Exercise prompt - Using the entries below, transcribe exactly the line containing "ATOM 103 O O" and each line that follows it to the end.

Stored entries
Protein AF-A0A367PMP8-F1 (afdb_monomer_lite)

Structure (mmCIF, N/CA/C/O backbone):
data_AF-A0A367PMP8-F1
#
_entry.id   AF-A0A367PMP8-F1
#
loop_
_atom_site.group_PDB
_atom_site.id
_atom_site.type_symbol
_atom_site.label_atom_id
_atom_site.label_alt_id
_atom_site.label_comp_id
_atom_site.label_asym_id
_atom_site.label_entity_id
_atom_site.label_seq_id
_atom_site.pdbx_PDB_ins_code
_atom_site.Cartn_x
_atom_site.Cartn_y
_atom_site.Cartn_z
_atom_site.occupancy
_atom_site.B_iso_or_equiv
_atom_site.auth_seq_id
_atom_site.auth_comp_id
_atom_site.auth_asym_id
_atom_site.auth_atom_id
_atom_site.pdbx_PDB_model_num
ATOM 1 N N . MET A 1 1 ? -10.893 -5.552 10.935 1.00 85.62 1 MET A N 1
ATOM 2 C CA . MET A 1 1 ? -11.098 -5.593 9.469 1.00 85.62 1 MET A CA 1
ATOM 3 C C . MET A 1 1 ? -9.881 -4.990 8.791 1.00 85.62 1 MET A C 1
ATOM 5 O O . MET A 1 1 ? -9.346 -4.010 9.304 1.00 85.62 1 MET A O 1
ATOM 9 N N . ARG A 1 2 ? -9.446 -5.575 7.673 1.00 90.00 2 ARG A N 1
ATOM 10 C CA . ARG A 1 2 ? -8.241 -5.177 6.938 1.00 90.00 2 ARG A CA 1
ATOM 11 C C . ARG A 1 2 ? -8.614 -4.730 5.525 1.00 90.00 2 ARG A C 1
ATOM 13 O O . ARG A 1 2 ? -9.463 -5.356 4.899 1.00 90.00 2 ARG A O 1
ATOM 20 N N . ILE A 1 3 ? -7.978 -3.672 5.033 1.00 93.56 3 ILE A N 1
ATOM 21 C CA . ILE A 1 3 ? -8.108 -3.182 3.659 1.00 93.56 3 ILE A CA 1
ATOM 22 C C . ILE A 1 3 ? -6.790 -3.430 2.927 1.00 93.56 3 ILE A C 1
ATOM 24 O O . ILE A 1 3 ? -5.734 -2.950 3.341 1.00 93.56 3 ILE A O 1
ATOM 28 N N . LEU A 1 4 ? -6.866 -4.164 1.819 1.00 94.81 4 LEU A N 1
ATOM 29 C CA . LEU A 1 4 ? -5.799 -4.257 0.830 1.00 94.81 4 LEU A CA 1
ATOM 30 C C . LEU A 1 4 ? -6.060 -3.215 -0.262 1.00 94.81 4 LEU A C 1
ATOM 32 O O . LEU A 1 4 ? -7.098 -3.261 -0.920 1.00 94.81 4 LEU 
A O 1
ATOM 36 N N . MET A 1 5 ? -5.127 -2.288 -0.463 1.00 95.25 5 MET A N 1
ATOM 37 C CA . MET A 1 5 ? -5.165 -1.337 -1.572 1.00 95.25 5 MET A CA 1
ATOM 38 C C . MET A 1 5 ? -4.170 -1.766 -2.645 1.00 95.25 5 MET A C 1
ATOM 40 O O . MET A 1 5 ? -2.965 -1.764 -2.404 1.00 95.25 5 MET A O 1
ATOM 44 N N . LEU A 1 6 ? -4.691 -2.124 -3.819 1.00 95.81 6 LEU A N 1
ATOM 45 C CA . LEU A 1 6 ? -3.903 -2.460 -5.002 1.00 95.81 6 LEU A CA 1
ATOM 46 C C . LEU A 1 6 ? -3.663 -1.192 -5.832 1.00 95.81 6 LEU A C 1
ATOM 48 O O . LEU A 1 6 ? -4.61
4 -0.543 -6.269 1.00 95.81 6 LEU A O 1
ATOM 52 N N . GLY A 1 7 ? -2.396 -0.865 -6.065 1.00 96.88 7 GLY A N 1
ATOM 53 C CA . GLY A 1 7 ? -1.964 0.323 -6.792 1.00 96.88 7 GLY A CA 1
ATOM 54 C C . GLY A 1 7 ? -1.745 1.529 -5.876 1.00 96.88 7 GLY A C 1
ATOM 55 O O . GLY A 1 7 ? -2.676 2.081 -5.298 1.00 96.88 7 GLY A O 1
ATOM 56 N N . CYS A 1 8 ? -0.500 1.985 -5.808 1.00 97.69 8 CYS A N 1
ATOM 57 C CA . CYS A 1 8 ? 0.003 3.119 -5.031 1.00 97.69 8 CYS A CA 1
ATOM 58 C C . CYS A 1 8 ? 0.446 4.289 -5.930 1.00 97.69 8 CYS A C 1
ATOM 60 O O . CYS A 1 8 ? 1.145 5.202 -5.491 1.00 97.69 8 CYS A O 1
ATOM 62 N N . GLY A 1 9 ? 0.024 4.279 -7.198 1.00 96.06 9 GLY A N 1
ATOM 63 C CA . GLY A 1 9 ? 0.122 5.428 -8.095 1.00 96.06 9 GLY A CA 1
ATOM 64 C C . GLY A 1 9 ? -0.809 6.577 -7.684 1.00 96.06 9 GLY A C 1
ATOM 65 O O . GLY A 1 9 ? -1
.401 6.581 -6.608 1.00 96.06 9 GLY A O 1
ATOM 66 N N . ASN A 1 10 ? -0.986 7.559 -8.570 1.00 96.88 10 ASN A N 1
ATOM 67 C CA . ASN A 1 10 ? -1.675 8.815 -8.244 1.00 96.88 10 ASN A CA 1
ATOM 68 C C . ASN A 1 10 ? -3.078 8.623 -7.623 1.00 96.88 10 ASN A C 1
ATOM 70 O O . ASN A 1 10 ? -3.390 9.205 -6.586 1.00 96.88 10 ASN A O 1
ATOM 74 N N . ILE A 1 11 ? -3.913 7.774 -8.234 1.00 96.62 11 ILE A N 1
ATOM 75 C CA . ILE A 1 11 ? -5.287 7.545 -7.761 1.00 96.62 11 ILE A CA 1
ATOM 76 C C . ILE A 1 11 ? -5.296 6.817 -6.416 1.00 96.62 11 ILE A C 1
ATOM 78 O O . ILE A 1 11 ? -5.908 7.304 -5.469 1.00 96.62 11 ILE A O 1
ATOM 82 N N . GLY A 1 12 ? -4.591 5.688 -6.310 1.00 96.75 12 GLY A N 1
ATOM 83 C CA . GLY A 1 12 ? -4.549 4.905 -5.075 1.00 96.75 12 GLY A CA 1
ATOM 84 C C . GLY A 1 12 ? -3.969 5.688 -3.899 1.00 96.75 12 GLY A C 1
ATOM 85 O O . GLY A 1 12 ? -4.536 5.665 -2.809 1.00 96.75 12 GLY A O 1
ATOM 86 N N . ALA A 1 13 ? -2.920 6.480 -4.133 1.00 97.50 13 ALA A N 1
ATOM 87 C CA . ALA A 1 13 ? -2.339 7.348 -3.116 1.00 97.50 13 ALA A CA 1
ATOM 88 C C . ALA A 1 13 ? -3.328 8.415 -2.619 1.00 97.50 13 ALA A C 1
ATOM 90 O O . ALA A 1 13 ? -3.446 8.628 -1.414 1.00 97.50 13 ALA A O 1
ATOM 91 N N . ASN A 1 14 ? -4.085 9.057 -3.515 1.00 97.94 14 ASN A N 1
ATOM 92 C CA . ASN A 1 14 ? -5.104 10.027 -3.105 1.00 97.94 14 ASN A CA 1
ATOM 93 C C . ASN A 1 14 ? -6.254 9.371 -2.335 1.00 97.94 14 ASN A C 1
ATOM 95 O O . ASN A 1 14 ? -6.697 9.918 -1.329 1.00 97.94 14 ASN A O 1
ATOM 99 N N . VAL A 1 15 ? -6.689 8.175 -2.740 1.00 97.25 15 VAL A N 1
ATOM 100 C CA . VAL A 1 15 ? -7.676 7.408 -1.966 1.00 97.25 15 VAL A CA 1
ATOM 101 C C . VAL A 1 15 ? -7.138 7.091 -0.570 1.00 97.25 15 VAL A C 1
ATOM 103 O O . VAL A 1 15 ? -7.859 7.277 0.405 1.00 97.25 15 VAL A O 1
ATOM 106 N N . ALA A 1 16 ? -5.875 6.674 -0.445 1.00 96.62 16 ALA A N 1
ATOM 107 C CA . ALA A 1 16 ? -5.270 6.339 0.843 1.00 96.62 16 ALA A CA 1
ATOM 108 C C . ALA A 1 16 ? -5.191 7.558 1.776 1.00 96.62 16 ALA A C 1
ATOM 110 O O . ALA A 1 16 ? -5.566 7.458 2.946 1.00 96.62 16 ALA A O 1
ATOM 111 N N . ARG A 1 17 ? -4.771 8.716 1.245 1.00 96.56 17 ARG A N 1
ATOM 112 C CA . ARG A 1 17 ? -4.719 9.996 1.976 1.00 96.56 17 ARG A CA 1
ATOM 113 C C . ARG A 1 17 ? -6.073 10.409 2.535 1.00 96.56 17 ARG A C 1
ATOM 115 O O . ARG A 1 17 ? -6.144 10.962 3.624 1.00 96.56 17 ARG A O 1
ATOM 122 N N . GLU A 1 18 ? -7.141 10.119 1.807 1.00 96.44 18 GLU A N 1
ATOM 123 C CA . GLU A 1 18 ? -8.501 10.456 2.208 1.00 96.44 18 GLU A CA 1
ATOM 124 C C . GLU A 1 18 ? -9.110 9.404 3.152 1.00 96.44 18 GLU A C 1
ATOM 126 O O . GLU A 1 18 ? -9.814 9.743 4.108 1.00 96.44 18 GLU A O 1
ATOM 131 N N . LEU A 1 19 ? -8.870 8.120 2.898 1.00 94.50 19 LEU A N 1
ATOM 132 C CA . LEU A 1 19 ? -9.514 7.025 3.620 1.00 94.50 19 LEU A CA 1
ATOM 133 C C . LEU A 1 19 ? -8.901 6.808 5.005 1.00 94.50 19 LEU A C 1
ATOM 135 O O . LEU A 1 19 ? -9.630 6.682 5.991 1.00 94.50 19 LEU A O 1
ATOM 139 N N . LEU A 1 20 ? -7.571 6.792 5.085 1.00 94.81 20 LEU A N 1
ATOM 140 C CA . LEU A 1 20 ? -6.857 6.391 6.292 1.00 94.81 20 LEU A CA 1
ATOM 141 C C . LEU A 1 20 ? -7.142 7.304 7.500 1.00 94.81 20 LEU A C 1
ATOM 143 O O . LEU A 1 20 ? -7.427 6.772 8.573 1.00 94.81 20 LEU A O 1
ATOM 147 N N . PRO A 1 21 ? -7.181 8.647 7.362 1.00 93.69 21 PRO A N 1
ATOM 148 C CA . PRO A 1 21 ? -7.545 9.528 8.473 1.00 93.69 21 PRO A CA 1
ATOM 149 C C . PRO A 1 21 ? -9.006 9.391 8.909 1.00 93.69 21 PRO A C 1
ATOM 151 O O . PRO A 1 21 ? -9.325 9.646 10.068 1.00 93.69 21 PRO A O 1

Result of this exercise -
ATOM 103 O O . VAL A 1 15 ? -7.859 7.277 0.405 1.00 97.25 15 VAL A O 1
ATOM 106 N N . ALA A 1 16 ? -5.875 6.674 -0.445 1.00 96.62 16 ALA A N 1
ATOM 107 C CA . ALA A 1 16 ? -5.270 6.339 0.843 1.00 96.62 16 ALA A CA 1
ATOM 108 C C . ALA A 1 16 ? -5.191 7.558 1.776 1.00 96.62 16 ALA A C 1
ATOM 110 O O . ALA A 1 16 ? -5.566 7.458 2.946 1.00 96.62 16 ALA A O 1
ATOM 111 N N . ARG A 1 17 ? -4.771 8.716 1.245 1.00 96.56 17 ARG A N 1
ATOM 112 C CA . ARG A 1 17 ? -4.719 9.996 1.976 1.00 96.56 17 ARG A CA 1
ATOM 113 C C . ARG A 1 17 ? -6.073 10.409 2.535 1.00 96.56 17 ARG A C 1
ATOM 115 O O . ARG A 1 17 ? -6.144 10.962 3.624 1.00 96.56 17 ARG A O 1
ATOM 122 N N . GLU A 1 18 ? -7.141 10.119 1.807 1.00 96.44 18 GLU A N 1
ATOM 123 C CA . GLU A 1 18 ? -8.501 10.456 2.208 1.00 96.44 18 GLU A CA 1
ATOM 124 C C . GLU A 1 18 ? -9.110 9.404 3.152 1.00 96.44 18 GLU A C 1
ATOM 126 O O . GLU A 1 18 ? -9.814 9.743 4.108 1.00 96.44 18 GLU A O 1
ATOM 131 N N . LEU A 1 19 ? -8.870 8.120 2.898 1.00 94.50 19 LEU A N 1
ATOM 132 C CA . LEU A 1 19 ? -9.514 7.025 3.620 1.00 94.50 19 LEU A CA 1
ATOM 133 C C . LEU A 1 19 ? -8.901 6.808 5.005 1.00 94.50 19 LEU A C 1
ATOM 135 O O . LEU A 1 19 ? -9.630 6.682 5.991 1.00 94.50 19 LEU A O 1
ATOM 139 N N . LEU A 1 20 ? -7.571 6.792 5.085 1.00 94.81 20 LEU A N 1
ATOM 140 C CA . LEU A 1 20 ? -6.857 6.391 6.292 1.00 94.81 20 LEU A CA 1
ATOM 141 C C . LEU A 1 20 ? -7.142 7.304 7.500 1.00 94.81 20 LEU A C 1
ATOM 143 O O . LEU A 1 20 ? -7.427 6.772 8.573 1.00 94.81 20 LEU A O 1
ATOM 147 N N . PRO A 1 21 ? -7.181 8.647 7.362 1.00 93.69 21 PRO A N 1
ATOM 148 C CA . PRO A 1 21 ? -7.545 9.528 8.473 1.00 93.69 21 PRO A CA 1
ATOM 149 C C . PRO A 1 21 ? -9.006 9.391 8.909 1.00 93.69 21 PRO A C 1
ATOM 151 O O . PRO A 1 21 ? -9.325 9.646 10.068 1.00 93.69 21 PRO A O 1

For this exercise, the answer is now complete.